# TASK GOAL
Where the records below reach the line containing "ATOM 40 N N", start transcribing, and end with the line containing "ATOM 77 C CA", exactly and with nothing else added.

_ _ _

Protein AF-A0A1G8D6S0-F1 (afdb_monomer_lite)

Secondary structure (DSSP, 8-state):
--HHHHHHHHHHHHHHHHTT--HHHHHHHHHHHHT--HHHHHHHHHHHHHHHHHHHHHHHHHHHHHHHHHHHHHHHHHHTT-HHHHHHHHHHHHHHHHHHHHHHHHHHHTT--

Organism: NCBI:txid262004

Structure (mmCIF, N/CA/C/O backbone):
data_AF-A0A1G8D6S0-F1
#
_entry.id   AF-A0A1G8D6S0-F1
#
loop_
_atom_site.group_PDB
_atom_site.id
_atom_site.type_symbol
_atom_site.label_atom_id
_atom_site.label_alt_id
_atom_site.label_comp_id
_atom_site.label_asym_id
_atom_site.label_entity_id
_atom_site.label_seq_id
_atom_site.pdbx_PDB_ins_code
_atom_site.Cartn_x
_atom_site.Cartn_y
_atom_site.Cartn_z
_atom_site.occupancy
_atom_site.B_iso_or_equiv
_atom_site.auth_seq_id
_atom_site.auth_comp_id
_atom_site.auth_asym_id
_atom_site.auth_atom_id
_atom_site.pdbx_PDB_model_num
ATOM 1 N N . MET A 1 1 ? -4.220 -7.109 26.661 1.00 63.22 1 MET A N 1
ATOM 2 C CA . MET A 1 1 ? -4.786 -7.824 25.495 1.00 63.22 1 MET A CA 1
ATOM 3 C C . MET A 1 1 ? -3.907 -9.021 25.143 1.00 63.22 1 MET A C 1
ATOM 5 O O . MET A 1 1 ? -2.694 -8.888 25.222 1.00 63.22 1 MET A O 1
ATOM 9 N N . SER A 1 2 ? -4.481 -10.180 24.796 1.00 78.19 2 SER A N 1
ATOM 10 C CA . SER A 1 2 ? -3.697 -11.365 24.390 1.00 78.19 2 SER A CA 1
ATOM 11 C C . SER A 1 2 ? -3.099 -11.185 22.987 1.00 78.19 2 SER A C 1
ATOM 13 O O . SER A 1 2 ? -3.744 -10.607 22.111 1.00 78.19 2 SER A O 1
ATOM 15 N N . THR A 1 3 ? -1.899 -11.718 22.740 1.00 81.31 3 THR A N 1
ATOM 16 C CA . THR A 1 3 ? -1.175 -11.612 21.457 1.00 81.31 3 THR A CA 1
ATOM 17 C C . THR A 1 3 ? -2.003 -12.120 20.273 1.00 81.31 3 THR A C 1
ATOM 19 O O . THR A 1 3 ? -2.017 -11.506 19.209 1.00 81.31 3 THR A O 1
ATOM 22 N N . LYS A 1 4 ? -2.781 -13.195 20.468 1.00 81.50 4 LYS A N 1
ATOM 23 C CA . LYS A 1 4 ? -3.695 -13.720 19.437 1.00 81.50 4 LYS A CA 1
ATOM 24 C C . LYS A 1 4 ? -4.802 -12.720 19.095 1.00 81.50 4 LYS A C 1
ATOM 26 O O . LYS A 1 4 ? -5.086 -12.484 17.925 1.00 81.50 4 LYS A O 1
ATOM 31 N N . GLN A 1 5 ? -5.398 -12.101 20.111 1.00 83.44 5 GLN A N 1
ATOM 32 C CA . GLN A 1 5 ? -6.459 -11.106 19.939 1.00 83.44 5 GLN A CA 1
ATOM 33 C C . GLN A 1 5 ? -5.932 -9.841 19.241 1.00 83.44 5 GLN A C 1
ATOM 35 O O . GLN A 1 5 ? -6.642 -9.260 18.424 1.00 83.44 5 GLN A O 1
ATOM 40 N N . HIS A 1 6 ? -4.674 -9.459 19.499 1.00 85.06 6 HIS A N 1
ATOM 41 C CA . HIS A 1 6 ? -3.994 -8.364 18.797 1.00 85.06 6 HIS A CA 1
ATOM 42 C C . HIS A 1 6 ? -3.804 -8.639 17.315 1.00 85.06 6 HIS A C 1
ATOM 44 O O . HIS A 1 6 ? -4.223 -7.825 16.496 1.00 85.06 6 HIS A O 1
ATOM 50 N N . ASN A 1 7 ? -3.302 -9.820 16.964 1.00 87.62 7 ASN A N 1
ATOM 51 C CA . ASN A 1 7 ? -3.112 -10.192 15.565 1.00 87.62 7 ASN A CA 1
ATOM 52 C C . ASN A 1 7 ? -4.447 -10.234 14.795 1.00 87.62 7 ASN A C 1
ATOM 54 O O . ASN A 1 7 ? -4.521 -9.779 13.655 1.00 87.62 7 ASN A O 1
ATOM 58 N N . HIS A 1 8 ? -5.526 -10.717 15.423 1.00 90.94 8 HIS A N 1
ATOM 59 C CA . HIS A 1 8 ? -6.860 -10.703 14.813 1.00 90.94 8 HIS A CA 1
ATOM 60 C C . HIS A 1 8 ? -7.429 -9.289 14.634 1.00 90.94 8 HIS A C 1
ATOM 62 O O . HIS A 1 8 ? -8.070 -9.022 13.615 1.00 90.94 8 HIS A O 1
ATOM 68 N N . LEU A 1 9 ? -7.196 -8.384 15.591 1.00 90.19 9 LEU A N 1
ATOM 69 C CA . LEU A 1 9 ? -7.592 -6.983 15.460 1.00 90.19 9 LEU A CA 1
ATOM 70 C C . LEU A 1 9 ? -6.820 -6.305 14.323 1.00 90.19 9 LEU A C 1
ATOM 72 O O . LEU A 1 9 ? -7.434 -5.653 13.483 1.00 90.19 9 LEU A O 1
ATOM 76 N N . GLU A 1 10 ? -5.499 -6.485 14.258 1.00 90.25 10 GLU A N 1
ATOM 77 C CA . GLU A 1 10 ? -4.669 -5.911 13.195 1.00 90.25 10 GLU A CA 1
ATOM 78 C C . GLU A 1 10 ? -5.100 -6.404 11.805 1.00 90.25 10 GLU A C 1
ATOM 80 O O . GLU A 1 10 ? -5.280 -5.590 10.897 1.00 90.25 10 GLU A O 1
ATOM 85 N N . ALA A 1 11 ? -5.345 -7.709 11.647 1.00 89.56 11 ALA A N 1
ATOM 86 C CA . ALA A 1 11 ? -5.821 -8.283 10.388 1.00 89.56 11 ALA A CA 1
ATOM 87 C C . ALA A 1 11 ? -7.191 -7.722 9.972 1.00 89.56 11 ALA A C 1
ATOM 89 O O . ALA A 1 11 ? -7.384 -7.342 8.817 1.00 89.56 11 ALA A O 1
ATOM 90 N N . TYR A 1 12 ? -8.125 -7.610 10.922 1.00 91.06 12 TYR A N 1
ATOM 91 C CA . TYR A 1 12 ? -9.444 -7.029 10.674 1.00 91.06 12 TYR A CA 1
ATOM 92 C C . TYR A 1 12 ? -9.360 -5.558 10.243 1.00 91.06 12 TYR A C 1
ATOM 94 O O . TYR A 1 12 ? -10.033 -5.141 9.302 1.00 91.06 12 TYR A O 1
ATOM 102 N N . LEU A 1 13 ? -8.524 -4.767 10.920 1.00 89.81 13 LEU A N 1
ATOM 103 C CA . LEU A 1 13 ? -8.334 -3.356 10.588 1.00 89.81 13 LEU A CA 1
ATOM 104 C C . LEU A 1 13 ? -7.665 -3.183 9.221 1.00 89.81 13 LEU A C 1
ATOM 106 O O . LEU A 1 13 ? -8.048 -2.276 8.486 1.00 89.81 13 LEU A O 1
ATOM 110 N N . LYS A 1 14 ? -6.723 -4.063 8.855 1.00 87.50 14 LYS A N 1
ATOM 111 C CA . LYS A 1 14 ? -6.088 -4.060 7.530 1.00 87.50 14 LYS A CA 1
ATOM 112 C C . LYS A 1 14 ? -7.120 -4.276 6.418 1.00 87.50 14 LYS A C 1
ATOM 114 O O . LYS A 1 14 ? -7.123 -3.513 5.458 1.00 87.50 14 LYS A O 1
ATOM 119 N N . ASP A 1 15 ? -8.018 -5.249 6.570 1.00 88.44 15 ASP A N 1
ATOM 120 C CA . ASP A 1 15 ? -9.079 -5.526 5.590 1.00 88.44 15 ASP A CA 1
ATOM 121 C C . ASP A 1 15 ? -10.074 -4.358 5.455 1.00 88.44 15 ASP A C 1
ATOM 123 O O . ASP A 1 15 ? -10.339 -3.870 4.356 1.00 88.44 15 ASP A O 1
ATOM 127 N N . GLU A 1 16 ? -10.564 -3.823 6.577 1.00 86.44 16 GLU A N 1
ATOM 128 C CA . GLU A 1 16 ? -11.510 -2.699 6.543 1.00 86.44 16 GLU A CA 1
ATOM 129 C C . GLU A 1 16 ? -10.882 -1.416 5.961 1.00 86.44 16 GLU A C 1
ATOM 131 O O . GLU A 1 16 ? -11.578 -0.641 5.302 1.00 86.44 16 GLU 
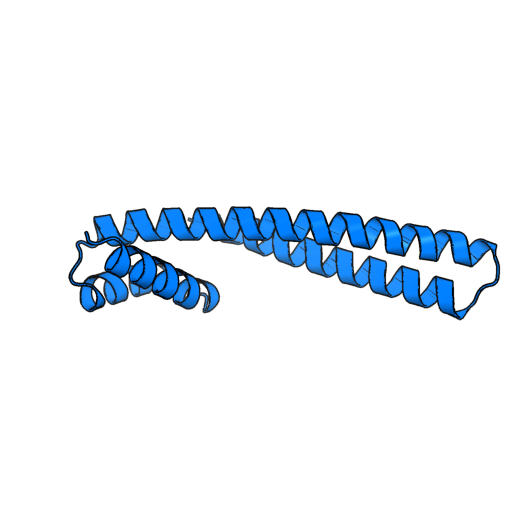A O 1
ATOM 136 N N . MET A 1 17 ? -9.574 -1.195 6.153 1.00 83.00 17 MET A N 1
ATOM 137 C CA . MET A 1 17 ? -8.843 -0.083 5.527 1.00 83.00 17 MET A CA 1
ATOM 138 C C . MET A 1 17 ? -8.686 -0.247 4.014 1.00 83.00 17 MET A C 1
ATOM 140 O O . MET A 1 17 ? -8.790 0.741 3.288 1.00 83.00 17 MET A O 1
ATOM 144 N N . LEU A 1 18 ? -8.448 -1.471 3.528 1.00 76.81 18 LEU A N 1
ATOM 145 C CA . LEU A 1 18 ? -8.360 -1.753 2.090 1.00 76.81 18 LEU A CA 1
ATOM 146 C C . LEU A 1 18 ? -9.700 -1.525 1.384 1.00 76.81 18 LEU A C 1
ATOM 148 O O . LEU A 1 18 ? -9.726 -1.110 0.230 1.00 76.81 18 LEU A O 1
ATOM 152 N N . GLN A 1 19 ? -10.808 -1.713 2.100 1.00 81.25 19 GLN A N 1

_ _ _

# EXPECTED ANSWER
ATOM 40 N N . HIS A 1 6 ? -4.674 -9.459 19.499 1.00 85.06 6 HIS A N 1
ATOM 41 C CA . HIS A 1 6 ? -3.994 -8.364 18.797 1.00 85.06 6 HIS A CA 1
ATOM 42 C C . HIS A 1 6 ? -3.804 -8.639 17.315 1.00 85.06 6 HIS A C 1
ATOM 44 O O . HIS A 1 6 ? -4.223 -7.825 16.496 1.00 85.06 6 HIS A O 1
ATOM 50 N N . ASN A 1 7 ? -3.302 -9.820 16.964 1.00 87.62 7 ASN A N 1
ATOM 51 C CA . ASN A 1 7 ? -3.112 -10.192 15.565 1.00 87.62 7 ASN A CA 1
ATOM 52 C C . ASN A 1 7 ? -4.447 -10.234 14.795 1.00 87.62 7 ASN A C 1
ATOM 54 O O . ASN A 1 7 ? -4.521 -9.779 13.655 1.00 87.62 7 ASN A O 1
ATOM 58 N N . HIS A 1 8 ? -5.526 -10.717 15.423 1.00 90.94 8 HIS A N 1
ATOM 59 C CA . HIS A 1 8 ? -6.860 -10.703 14.813 1.00 90.94 8 HIS A CA 1
ATOM 60 C C . HIS A 1 8 ? -7.429 -9.289 14.634 1.00 90.94 8 HIS A C 1
ATOM 62 O O . HIS A 1 8 ? -8.070 -9.022 13.615 1.00 90.94 8 HIS A O 1
ATOM 68 N N . LEU A 1 9 ? -7.196 -8.384 15.591 1.00 90.19 9 LEU A N 1
ATOM 69 C CA . LEU A 1 9 ? -7.592 -6.983 15.460 1.00 90.19 9 LEU A CA 1
ATOM 70 C C . LEU A 1 9 ? -6.820 -6.305 14.323 1.00 90.19 9 LEU A C 1
ATOM 72 O O . LEU A 1 9 ? -7.434 -5.653 13.483 1.00 90.19 9 LEU A O 1
ATOM 76 N N . GLU A 1 10 ? -5.499 -6.485 14.258 1.00 90.25 10 GLU A N 1
ATOM 77 C CA . GLU A 1 10 ? -4.669 -5.911 13.195 1.00 90.25 10 GLU A CA 1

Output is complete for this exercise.